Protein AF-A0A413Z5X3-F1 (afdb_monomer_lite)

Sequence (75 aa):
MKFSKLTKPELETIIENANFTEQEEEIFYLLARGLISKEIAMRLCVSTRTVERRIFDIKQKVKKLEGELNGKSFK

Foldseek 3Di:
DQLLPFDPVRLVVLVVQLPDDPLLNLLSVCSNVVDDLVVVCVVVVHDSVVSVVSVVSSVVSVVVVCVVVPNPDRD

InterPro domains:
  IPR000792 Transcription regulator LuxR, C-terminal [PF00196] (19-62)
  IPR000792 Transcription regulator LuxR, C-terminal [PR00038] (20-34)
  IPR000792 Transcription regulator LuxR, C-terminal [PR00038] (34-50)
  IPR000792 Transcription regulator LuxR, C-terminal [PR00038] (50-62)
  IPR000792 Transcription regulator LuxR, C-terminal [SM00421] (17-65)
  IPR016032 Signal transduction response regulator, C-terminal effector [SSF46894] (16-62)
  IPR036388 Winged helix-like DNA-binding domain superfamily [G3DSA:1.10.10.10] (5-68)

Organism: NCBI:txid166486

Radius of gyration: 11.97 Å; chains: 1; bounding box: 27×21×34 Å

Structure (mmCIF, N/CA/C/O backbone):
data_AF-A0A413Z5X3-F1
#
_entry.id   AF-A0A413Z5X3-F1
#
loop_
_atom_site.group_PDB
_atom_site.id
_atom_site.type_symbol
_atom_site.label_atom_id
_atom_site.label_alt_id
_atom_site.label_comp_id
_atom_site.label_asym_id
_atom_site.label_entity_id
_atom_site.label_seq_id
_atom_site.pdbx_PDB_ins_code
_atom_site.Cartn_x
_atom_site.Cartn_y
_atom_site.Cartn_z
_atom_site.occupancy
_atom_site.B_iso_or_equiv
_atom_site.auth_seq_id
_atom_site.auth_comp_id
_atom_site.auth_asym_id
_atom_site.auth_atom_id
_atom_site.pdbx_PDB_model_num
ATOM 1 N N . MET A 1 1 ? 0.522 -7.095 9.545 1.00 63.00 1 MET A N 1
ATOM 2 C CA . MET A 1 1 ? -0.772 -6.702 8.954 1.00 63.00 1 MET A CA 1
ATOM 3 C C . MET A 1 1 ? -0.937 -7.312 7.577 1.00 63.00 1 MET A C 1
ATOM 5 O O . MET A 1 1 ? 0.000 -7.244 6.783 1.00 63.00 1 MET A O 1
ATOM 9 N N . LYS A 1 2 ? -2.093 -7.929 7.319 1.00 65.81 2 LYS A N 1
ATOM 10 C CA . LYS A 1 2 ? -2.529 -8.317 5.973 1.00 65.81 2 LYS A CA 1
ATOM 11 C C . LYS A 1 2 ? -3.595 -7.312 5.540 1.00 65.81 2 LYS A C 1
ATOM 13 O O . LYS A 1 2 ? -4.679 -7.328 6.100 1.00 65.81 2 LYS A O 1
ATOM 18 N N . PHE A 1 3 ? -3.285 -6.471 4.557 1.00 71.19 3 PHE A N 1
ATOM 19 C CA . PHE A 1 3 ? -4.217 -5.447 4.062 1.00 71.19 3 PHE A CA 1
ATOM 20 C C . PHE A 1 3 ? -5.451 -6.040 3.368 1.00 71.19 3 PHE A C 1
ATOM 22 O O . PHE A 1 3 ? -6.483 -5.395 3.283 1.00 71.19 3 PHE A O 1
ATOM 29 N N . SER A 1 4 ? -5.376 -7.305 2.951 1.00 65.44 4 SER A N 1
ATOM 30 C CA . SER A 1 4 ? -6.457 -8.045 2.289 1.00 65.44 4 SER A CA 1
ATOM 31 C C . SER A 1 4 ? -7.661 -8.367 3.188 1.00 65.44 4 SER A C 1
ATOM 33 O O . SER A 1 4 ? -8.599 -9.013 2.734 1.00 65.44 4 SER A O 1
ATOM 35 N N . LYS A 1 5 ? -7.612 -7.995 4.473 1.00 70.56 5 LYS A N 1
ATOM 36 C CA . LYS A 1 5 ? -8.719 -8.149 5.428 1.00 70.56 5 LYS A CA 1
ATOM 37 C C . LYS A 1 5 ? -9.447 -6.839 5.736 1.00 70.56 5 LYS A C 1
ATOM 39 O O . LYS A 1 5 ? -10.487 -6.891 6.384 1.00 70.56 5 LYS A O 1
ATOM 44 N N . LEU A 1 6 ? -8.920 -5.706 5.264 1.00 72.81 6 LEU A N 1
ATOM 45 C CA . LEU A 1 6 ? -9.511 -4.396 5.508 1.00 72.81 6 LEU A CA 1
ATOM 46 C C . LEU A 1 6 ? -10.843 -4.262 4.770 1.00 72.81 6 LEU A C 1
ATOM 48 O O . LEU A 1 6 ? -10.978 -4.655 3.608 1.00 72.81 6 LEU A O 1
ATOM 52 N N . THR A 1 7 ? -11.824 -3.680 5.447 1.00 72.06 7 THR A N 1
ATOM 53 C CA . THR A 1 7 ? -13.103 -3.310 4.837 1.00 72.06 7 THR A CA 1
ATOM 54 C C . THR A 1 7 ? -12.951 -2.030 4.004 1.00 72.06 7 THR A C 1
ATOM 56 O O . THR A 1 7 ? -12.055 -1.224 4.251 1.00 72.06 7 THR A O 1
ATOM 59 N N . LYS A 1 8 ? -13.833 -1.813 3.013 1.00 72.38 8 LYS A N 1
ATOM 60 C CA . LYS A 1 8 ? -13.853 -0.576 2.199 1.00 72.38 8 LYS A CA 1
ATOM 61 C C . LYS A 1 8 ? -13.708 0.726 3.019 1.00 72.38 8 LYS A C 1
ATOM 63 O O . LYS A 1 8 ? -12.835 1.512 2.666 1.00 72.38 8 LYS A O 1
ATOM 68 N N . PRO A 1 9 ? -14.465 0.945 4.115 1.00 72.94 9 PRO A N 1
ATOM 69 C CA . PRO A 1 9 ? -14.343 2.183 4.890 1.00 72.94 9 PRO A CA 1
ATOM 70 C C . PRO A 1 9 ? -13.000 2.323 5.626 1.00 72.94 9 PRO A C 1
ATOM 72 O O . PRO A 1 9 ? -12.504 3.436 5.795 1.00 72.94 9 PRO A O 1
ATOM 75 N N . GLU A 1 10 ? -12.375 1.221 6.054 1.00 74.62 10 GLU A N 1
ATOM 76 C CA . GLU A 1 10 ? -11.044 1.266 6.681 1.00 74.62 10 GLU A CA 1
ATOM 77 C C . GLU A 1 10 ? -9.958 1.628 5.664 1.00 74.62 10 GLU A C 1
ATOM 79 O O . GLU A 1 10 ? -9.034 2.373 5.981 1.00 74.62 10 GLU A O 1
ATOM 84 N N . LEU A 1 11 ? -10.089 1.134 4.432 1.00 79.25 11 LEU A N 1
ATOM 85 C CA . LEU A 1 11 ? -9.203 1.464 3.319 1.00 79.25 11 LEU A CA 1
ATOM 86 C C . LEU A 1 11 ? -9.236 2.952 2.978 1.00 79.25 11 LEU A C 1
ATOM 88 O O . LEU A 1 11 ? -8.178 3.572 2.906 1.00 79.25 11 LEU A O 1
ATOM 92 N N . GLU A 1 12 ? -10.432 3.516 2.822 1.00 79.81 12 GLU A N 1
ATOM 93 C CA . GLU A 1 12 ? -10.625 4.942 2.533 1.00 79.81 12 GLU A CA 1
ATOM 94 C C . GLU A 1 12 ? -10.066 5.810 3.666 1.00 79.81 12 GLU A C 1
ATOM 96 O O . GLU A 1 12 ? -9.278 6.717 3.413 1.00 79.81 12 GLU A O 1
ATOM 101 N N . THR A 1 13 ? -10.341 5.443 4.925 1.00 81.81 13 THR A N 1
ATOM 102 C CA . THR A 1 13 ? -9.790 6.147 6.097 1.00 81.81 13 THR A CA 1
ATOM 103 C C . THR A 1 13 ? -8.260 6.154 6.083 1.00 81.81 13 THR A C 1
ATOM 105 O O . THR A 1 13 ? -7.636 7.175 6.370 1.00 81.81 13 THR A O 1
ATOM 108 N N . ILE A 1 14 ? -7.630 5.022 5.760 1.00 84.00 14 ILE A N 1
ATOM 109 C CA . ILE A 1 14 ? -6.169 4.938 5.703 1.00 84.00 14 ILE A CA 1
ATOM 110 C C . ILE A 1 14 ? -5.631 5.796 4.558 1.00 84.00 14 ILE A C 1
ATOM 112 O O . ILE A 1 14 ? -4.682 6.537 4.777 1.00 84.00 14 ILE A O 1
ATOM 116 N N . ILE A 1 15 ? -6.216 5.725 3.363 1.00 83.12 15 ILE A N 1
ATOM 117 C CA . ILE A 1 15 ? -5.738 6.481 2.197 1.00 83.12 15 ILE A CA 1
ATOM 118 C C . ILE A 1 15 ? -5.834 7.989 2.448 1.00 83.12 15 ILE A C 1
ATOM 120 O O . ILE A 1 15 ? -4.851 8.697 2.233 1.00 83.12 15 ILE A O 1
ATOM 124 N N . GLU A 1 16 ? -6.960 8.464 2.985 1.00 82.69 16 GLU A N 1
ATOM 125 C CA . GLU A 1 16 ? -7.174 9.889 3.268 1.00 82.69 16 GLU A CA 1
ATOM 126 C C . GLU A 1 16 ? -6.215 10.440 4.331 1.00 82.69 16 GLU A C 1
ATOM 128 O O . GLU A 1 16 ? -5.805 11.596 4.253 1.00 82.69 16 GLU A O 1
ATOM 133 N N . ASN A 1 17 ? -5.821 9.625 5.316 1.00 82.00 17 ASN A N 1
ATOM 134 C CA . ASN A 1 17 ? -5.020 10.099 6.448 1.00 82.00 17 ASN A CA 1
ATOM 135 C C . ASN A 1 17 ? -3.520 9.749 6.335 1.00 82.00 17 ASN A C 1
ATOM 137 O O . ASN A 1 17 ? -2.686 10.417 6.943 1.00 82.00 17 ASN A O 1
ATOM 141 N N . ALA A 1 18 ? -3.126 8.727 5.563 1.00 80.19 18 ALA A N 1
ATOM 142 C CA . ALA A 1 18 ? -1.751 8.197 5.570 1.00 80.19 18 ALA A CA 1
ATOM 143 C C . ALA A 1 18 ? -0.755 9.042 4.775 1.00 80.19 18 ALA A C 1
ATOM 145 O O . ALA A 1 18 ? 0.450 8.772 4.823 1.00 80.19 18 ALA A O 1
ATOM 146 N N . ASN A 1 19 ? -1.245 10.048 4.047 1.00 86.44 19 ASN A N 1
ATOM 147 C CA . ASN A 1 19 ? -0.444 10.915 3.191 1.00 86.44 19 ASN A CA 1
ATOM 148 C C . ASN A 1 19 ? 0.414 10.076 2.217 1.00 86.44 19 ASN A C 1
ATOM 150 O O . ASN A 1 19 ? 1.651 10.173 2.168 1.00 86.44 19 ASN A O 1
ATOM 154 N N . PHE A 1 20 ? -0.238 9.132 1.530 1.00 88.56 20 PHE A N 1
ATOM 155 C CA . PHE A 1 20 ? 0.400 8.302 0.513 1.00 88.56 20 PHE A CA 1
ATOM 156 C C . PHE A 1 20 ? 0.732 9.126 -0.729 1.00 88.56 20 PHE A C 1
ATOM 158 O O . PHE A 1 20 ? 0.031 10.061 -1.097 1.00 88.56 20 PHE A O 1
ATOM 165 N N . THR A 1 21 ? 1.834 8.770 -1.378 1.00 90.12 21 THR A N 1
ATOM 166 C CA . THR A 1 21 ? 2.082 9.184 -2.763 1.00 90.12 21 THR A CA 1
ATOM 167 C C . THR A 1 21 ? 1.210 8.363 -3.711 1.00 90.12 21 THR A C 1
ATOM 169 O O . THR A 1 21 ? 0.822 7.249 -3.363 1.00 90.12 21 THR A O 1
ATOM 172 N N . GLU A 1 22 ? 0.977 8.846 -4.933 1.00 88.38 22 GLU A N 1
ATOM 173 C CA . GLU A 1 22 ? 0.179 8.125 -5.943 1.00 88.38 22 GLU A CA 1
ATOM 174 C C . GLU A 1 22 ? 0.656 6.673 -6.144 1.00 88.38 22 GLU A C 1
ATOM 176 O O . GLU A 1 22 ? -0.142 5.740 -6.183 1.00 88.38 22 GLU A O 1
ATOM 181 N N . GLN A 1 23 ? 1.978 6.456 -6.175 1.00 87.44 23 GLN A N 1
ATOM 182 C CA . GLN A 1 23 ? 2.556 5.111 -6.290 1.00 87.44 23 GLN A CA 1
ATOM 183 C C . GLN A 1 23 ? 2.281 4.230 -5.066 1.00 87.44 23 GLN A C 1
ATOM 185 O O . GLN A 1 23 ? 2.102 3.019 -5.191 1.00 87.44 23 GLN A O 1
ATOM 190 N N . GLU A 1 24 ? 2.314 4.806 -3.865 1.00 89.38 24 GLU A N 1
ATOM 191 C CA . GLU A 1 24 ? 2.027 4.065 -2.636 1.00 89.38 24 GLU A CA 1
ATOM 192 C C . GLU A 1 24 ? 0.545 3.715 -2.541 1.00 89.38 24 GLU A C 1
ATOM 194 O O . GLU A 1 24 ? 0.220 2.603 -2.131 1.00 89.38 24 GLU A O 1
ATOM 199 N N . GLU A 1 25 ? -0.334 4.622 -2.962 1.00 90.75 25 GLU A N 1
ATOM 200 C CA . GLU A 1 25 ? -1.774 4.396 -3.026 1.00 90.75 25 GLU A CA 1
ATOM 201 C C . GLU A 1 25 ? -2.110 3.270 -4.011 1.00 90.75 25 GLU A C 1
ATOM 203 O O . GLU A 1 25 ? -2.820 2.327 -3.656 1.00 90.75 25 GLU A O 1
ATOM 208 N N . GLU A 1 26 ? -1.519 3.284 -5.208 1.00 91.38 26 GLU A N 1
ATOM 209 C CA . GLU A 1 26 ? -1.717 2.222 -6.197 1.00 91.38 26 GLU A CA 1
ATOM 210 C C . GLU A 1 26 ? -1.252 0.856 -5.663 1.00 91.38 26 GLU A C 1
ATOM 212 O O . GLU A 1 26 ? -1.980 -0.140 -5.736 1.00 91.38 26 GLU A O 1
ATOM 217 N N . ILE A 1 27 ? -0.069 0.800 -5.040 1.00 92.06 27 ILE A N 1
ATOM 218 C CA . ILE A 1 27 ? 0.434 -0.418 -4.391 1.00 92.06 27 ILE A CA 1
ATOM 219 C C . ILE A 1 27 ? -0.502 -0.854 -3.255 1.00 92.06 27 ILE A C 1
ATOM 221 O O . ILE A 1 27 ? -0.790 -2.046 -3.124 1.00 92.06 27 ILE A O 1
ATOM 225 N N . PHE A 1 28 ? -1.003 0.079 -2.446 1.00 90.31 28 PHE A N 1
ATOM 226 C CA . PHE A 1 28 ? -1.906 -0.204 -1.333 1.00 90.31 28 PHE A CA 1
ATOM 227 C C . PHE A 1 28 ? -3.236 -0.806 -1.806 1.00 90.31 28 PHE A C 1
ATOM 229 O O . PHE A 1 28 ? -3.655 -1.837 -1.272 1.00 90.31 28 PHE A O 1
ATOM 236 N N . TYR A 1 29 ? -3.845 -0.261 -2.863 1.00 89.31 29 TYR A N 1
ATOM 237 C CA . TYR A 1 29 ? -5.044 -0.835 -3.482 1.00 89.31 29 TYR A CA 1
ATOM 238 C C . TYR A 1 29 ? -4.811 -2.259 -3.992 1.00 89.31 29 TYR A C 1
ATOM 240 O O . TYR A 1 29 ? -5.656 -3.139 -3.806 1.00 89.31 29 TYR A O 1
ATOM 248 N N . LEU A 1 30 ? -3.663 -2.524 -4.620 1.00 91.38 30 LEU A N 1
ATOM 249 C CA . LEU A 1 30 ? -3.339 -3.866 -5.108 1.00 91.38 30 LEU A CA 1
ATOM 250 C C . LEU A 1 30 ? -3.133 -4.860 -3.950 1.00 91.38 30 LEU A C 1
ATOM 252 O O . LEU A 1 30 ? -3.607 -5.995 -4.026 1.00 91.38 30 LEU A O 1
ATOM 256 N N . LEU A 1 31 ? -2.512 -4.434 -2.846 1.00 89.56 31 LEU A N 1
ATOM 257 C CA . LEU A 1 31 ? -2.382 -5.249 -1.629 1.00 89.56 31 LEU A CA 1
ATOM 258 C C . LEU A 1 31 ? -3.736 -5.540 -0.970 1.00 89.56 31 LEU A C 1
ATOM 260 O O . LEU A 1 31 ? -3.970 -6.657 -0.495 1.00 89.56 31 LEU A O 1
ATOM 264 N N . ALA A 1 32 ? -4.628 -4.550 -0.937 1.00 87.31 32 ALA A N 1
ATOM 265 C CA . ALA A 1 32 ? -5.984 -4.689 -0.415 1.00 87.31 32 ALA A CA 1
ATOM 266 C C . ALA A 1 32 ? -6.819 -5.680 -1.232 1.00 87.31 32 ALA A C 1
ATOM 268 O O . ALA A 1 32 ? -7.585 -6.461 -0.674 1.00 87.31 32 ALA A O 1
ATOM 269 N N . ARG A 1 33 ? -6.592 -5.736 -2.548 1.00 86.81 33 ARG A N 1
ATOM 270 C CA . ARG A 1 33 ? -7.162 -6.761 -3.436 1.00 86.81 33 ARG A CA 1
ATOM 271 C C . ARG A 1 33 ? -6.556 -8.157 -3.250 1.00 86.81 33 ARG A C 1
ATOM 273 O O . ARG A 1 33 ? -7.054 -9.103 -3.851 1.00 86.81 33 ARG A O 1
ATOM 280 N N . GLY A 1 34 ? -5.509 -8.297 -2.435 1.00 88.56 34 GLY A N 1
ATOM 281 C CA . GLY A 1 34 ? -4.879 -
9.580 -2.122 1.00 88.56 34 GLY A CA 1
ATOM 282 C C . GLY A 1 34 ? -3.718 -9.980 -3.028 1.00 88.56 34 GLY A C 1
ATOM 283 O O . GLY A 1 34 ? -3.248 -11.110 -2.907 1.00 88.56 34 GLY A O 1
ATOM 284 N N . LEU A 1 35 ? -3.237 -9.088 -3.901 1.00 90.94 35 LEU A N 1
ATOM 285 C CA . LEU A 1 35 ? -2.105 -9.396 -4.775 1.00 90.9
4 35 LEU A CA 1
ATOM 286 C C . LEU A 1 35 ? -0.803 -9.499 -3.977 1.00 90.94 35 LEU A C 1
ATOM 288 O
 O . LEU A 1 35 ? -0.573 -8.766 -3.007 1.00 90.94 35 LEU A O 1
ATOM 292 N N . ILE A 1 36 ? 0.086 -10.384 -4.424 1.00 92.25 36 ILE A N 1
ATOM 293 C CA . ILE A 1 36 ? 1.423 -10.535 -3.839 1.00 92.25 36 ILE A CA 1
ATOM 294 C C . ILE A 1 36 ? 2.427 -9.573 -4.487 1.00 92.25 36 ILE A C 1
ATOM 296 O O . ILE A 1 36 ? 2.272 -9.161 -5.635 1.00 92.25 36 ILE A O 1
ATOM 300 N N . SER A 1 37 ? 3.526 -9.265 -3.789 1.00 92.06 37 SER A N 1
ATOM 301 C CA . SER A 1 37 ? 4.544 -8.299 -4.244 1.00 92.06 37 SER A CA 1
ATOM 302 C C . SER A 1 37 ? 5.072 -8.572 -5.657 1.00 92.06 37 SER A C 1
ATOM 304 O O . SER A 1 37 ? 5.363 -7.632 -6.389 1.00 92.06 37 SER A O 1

^^^^^^^^

Problem —
Search the listing above for the lines with "ATOM 154 N N" and "ATOM 173 C CA", then output those lines and all lines between them exactly.

Task output —
ATOM 154 N N . PHE A 1 20 ? -0.238 9.132 1.530 1.00 88.56 20 PHE A N 1
ATOM 155 C CA . PHE A 1 20 ? 0.400 8.302 0.513 1.00 88.56 20 PHE A CA 1
ATOM 156 C C . PHE A 1 20 ? 0.732 9.126 -0.729 1.00 88.56 20 PHE A C 1
ATOM 158 O O . PHE A 1 20 ? 0.031 10.061 -1.097 1.00 88.56 20 PHE A O 1
ATOM 165 N N . THR A 1 21 ? 1.834 8.770 -1.378 1.00 90.12 21 THR A N 1
ATOM 166 C CA . THR A 1 21 ? 2.082 9.184 -2.763 1.00 90.12 21 THR A CA 1
ATOM 167 C C . THR A 1 21 ? 1.210 8.363 -3.711 1.00 90.12 21 THR A C 1
ATOM 169 O O . THR A 1 21 ? 0.822 7.249 -3.363 1.00 90.12 21 THR A O 1
ATOM 172 N N . GLU A 1 22 ? 0.977 8.846 -4.933 1.00 88.38 22 GLU A N 1
ATOM 173 C CA . GLU A 1 22 ? 0.179 8.125 -5.943 1.00 88.38 22 GLU A CA 1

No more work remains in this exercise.